(Extracted data entries)
════

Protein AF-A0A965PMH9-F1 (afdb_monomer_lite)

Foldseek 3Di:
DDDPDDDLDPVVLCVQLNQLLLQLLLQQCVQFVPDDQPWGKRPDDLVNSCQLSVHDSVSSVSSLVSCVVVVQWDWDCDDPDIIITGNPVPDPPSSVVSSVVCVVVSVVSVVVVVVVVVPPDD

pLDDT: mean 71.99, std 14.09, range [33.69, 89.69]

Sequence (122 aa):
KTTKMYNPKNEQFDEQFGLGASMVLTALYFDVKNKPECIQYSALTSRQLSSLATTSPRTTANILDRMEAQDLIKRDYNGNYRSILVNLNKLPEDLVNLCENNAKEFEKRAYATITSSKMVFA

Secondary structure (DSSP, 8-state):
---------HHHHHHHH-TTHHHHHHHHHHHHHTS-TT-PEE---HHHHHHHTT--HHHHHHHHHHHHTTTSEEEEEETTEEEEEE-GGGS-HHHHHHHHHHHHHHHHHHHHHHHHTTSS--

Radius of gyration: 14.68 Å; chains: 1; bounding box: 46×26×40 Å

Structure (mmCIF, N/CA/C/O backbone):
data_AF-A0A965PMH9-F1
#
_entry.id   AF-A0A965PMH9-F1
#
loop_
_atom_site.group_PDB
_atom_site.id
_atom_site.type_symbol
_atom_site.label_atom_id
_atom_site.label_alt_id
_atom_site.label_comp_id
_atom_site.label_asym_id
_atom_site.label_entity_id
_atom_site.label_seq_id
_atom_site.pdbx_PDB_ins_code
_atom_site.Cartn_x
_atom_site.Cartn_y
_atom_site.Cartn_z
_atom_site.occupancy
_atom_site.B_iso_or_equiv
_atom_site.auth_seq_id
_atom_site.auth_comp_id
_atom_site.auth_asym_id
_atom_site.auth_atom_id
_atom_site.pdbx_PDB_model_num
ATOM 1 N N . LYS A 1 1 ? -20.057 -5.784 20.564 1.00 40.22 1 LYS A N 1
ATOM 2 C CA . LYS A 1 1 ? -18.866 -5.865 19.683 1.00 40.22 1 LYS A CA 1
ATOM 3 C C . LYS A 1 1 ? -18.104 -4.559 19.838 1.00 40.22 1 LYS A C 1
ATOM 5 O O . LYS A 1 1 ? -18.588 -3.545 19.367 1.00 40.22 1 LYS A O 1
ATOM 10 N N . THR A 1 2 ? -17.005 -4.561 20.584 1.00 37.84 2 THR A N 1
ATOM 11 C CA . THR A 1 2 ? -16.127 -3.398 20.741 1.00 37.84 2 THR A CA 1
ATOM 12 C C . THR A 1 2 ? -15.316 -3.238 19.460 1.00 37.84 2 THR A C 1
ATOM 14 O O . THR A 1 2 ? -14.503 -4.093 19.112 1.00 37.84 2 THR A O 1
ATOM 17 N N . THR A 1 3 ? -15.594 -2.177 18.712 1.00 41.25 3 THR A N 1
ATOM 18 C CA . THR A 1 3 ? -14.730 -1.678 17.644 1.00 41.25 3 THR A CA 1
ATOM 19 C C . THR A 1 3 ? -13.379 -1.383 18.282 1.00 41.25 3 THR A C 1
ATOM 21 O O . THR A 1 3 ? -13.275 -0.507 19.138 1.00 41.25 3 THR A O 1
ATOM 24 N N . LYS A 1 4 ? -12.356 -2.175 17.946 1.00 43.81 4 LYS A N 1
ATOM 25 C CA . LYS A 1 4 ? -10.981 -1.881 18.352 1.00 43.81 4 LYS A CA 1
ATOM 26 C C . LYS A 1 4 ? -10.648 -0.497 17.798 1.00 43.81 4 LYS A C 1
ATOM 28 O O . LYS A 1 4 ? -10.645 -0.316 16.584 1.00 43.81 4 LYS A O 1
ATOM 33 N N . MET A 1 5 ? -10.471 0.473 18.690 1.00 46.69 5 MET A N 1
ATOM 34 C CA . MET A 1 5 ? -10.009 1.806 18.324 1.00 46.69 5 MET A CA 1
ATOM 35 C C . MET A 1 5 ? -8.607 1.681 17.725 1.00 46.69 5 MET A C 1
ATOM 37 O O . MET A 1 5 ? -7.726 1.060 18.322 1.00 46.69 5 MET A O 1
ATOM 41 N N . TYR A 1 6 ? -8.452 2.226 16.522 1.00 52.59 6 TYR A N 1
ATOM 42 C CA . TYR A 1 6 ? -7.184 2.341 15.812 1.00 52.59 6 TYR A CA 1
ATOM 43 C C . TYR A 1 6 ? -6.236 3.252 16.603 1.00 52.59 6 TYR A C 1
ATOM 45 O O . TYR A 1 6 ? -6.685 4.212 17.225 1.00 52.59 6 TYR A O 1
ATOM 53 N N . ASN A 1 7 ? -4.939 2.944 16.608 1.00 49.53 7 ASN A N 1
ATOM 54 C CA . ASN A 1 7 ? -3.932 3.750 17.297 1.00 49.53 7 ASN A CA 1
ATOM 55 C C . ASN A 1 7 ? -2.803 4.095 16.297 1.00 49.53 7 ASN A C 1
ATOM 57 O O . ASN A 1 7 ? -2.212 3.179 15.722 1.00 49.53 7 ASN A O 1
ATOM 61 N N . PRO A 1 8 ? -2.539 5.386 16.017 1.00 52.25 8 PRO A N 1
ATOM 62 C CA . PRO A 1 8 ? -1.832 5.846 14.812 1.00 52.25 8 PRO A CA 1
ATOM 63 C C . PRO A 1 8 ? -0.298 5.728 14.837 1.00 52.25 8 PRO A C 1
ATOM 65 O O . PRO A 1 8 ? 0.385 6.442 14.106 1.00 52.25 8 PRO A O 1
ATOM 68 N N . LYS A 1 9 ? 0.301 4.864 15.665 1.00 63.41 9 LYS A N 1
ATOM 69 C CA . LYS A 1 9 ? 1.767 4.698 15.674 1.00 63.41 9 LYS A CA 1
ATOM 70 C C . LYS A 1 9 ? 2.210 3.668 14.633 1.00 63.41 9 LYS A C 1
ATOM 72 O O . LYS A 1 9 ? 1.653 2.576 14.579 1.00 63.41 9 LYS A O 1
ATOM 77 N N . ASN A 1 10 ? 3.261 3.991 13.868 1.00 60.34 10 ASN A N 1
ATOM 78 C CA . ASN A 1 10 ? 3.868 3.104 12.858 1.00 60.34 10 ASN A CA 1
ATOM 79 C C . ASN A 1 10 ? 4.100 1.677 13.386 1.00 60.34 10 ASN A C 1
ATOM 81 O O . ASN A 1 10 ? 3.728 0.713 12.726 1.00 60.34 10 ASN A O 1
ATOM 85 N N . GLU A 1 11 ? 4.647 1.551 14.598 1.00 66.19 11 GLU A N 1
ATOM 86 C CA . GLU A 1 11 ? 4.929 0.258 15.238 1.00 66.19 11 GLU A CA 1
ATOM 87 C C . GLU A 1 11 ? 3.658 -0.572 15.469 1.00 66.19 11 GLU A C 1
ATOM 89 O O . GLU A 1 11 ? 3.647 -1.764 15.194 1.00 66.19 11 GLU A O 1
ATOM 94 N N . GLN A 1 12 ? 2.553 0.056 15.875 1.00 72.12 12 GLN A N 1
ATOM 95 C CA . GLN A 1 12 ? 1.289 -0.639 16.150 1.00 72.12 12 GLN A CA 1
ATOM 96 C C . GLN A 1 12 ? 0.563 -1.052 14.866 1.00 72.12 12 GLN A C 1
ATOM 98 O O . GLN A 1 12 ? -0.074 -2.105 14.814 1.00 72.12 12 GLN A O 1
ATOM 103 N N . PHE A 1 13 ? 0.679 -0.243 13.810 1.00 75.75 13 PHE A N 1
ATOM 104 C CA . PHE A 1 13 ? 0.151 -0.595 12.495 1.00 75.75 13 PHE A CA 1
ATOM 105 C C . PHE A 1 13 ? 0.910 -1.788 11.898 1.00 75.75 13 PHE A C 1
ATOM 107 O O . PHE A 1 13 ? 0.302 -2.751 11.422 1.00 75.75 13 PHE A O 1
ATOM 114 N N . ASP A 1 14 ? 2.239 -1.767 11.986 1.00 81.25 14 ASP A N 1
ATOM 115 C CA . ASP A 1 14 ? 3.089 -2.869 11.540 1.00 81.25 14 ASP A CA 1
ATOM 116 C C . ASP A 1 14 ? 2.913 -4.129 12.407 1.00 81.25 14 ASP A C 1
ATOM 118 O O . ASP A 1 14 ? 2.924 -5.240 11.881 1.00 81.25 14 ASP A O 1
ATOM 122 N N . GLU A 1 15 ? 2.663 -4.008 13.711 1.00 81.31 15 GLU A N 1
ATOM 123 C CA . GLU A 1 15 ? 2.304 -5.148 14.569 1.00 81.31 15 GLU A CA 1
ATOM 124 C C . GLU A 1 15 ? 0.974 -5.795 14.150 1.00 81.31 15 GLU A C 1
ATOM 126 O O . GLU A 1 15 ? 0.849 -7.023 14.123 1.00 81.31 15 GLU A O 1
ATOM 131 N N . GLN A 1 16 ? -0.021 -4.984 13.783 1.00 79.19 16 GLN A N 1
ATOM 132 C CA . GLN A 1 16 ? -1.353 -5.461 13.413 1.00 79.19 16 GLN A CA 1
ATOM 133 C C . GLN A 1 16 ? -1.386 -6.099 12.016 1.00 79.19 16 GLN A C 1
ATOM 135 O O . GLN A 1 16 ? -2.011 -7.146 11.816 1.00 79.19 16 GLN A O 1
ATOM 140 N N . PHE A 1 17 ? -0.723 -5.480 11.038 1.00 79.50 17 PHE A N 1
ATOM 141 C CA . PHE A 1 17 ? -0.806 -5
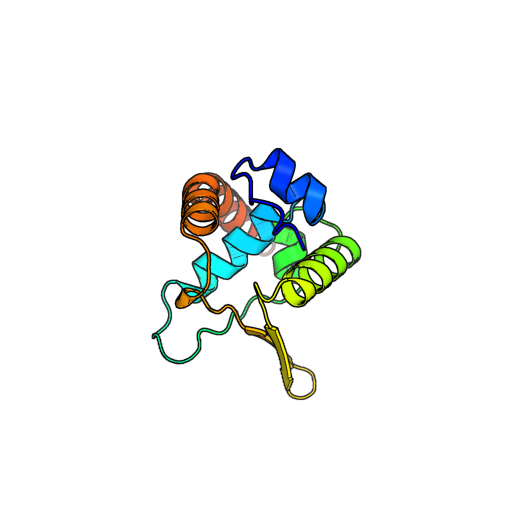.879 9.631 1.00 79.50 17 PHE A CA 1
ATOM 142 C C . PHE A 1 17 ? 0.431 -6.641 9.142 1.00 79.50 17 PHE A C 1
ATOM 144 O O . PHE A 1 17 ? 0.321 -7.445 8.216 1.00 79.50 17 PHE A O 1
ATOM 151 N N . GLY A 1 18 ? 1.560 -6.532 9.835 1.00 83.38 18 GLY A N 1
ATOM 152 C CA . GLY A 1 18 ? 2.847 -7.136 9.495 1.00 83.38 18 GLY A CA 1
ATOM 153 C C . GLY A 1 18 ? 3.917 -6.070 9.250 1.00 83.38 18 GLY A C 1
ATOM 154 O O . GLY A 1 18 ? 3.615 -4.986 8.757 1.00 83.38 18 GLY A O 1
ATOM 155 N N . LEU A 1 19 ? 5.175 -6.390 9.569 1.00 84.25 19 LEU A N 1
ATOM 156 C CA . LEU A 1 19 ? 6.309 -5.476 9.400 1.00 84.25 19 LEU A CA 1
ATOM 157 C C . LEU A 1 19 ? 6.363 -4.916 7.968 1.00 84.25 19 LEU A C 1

════

The data above holds the lines to copy: start at the one with "ATOM 141 C CA . PHE A 1 17 ? -0.806 -5", stop at the one with "ATOM 144 O O", include both, copy them exactly without pictures, and copy nothing else.

ATOM 141 C CA . PHE A 1 17 ? -0.806 -5
.879 9.631 1.00 79.50 17 PHE A CA 1
ATOM 142 C C . PHE A 1 17 ? 0.431 -6.641 9.142 1.00 79.50 17 PHE A C 1
ATOM 144 O O . PHE A 1 17 ? 0.321 -7.445 8.216 1.00 79.50 17 PHE A O 1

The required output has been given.